Task requirements => Your answer should be the exact lines of the data below from the one containing "ATOM 30 C C" through the one containing "ATOM 60 O O"; please include nothing else.

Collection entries
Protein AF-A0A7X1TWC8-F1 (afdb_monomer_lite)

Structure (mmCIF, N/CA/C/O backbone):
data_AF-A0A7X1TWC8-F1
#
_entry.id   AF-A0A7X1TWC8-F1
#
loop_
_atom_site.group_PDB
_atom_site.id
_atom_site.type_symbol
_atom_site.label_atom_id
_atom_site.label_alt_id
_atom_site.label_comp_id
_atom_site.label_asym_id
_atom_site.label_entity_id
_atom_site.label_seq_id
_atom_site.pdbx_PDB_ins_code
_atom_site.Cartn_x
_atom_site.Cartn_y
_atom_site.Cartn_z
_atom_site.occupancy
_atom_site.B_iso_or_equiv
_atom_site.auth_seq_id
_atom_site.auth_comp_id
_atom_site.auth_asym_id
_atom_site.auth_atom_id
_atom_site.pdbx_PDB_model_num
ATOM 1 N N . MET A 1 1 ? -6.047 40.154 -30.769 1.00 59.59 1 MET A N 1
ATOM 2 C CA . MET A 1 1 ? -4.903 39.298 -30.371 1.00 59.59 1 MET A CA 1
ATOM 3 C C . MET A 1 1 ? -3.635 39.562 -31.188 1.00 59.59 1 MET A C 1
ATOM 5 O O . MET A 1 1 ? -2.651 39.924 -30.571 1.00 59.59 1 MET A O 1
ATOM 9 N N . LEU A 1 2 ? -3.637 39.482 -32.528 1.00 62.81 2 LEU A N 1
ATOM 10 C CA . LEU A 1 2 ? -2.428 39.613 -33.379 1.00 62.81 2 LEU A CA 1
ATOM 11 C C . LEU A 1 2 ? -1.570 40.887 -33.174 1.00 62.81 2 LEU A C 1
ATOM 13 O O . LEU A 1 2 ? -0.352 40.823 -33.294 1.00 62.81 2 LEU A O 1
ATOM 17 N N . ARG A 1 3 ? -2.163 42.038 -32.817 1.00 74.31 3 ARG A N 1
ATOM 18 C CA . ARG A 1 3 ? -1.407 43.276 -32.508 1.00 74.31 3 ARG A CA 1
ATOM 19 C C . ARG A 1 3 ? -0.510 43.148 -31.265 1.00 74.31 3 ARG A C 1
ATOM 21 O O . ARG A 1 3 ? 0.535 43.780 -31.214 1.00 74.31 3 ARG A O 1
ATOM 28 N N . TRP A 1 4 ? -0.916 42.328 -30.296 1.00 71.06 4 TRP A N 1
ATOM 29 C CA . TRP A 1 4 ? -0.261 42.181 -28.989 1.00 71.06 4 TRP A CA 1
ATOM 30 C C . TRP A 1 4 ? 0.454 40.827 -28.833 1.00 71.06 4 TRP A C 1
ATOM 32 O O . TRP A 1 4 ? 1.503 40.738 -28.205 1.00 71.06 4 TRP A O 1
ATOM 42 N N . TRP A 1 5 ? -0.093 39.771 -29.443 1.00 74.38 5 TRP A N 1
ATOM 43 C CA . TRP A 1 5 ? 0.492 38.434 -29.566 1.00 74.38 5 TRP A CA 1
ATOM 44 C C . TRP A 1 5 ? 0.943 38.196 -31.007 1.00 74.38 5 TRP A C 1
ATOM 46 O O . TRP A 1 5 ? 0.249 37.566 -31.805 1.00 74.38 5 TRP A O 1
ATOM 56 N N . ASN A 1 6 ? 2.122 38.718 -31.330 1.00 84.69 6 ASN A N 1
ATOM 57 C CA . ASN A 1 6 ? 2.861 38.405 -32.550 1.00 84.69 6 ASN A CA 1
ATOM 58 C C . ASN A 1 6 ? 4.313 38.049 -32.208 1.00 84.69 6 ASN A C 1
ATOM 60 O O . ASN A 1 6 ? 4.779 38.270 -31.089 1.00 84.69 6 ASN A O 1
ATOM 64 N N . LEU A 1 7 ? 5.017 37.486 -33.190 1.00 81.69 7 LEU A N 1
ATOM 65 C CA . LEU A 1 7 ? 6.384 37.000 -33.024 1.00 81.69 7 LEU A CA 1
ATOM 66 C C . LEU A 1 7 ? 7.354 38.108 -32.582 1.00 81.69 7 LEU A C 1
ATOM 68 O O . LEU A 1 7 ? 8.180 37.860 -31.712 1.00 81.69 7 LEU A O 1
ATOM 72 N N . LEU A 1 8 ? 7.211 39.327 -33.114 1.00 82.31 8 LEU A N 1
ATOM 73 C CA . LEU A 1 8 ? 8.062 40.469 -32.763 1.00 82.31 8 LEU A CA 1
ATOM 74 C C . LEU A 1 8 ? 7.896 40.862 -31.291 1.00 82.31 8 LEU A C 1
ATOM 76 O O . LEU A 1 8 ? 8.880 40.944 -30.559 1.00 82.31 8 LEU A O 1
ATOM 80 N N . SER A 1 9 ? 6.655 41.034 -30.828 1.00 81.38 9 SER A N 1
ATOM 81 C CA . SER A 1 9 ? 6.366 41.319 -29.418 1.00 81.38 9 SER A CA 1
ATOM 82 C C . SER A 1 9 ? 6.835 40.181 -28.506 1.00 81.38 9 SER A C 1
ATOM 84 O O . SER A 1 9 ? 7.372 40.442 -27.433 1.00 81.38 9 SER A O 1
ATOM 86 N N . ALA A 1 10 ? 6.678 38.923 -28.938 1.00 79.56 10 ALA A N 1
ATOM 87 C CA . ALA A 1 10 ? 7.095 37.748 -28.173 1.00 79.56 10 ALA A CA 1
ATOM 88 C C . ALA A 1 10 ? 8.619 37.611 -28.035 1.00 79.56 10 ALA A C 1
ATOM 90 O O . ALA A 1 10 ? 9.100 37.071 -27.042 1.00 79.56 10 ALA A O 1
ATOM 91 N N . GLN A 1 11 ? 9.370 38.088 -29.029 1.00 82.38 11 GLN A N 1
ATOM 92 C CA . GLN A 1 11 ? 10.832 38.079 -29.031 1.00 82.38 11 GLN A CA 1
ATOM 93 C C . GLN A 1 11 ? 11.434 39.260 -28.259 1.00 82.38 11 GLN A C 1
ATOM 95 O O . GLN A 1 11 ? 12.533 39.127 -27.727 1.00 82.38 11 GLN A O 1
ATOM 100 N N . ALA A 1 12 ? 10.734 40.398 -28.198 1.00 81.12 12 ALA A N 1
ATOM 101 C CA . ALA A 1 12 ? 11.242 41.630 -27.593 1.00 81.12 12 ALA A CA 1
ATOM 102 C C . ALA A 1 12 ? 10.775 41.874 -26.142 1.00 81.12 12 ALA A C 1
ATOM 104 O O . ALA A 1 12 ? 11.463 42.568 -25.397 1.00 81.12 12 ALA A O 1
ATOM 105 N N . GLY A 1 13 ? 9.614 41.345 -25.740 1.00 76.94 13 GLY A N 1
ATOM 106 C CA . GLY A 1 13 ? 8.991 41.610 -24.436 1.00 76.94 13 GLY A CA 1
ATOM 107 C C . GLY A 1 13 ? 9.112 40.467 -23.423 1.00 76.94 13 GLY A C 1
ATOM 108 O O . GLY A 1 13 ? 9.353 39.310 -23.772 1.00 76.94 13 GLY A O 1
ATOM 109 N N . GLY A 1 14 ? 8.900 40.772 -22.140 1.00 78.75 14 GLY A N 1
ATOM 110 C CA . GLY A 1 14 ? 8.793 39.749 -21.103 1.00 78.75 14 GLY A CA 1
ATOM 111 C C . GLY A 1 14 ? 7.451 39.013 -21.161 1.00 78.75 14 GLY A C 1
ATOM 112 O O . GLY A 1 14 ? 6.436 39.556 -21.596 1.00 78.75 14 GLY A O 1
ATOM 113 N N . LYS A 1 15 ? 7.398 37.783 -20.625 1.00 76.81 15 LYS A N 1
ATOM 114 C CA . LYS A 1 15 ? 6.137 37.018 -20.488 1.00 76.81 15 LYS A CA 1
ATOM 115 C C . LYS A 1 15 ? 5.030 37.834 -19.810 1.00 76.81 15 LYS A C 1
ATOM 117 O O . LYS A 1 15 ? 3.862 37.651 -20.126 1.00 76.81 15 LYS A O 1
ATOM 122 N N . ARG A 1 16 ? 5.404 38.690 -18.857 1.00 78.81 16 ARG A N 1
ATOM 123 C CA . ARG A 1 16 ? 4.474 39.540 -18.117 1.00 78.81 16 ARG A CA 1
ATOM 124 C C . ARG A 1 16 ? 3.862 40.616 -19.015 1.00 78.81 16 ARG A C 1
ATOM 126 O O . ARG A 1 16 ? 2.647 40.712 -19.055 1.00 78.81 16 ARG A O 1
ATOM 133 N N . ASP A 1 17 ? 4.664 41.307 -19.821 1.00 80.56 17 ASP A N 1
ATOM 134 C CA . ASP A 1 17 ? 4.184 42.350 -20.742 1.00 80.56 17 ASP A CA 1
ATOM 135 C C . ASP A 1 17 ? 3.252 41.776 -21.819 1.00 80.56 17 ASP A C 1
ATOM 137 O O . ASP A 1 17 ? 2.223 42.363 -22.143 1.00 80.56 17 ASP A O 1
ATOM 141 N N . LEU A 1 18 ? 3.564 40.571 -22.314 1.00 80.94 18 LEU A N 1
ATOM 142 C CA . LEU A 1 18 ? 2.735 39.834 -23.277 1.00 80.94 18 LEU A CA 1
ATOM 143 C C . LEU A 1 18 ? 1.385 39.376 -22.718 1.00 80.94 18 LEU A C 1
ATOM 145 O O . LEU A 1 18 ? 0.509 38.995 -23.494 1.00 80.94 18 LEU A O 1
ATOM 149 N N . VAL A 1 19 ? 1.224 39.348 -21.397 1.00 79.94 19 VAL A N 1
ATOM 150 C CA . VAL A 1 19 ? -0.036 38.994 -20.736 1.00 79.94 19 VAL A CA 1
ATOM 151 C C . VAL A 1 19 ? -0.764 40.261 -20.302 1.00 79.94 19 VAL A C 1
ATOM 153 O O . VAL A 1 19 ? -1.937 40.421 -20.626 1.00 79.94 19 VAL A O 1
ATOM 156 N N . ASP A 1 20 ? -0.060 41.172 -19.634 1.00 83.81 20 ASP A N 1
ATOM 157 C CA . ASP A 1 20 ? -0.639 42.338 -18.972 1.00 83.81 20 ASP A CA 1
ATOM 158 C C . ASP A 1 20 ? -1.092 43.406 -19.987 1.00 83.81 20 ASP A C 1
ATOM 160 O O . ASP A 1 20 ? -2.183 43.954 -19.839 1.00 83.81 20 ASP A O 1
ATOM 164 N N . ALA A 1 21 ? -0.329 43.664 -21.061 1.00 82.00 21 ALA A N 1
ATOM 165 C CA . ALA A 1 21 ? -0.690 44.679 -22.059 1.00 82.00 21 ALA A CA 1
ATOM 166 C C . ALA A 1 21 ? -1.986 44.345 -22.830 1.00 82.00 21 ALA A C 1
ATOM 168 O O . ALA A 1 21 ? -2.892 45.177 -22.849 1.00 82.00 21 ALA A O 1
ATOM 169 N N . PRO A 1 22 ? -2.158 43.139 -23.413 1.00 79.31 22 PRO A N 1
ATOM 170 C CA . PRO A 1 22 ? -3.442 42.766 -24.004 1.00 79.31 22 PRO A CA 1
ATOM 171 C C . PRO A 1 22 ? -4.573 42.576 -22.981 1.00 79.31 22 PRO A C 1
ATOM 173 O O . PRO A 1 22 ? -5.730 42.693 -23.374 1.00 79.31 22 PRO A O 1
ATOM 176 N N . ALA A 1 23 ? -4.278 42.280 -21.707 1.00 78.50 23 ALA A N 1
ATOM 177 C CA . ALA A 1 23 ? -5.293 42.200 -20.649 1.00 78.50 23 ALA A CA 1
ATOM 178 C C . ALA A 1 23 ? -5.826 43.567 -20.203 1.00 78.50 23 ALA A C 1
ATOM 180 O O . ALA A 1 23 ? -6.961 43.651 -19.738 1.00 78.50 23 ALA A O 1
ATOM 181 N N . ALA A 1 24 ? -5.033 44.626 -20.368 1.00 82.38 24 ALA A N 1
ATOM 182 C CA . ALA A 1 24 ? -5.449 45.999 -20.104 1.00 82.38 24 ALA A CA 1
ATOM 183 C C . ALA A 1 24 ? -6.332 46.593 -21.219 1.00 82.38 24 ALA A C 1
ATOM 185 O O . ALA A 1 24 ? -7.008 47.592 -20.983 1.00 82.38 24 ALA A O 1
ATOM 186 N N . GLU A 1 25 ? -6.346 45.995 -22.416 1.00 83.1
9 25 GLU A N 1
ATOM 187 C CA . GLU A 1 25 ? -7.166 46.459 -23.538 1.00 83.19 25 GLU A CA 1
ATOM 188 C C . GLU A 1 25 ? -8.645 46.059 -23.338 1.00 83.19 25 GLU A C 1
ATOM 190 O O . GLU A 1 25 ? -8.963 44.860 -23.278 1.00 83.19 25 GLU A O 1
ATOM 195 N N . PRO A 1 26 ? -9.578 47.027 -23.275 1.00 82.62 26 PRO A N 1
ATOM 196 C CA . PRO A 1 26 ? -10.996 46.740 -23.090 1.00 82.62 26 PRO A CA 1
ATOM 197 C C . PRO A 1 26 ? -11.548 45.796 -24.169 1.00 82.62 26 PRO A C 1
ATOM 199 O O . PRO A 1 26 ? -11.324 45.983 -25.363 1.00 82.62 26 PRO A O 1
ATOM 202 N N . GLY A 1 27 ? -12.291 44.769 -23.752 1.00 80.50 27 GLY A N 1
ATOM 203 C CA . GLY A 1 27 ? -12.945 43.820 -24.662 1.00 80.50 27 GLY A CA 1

Solved problem =>
ATOM 30 C C . TRP A 1 4 ? 0.454 40.827 -28.833 1.00 71.06 4 TRP A C 1
ATOM 32 O O . TRP A 1 4 ? 1.503 40.738 -28.205 1.00 71.06 4 TRP A O 1
ATOM 42 N N . TRP A 1 5 ? -0.093 39.771 -29.443 1.00 74.38 5 TRP A N 1
ATOM 43 C CA . TRP A 1 5 ? 0.492 38.434 -29.566 1.00 74.38 5 TRP A CA 1
ATOM 44 C C . TRP A 1 5 ? 0.943 38.196 -31.007 1.00 74.38 5 TRP A C 1
ATOM 46 O O . TRP A 1 5 ? 0.249 37.566 -31.805 1.00 74.38 5 TRP A O 1
ATOM 56 N N . ASN A 1 6 ? 2.122 38.718 -31.330 1.00 84.69 6 ASN A N 1
ATOM 57 C CA . ASN A 1 6 ? 2.861 38.405 -32.550 1.00 84.69 6 ASN A CA 1
ATOM 58 C C . ASN A 1 6 ? 4.313 38.049 -32.208 1.00 84.69 6 ASN A C 1
ATOM 60 O O . ASN A 1 6 ? 4.779 38.270 -31.089 1.00 84.69 6 ASN A O 1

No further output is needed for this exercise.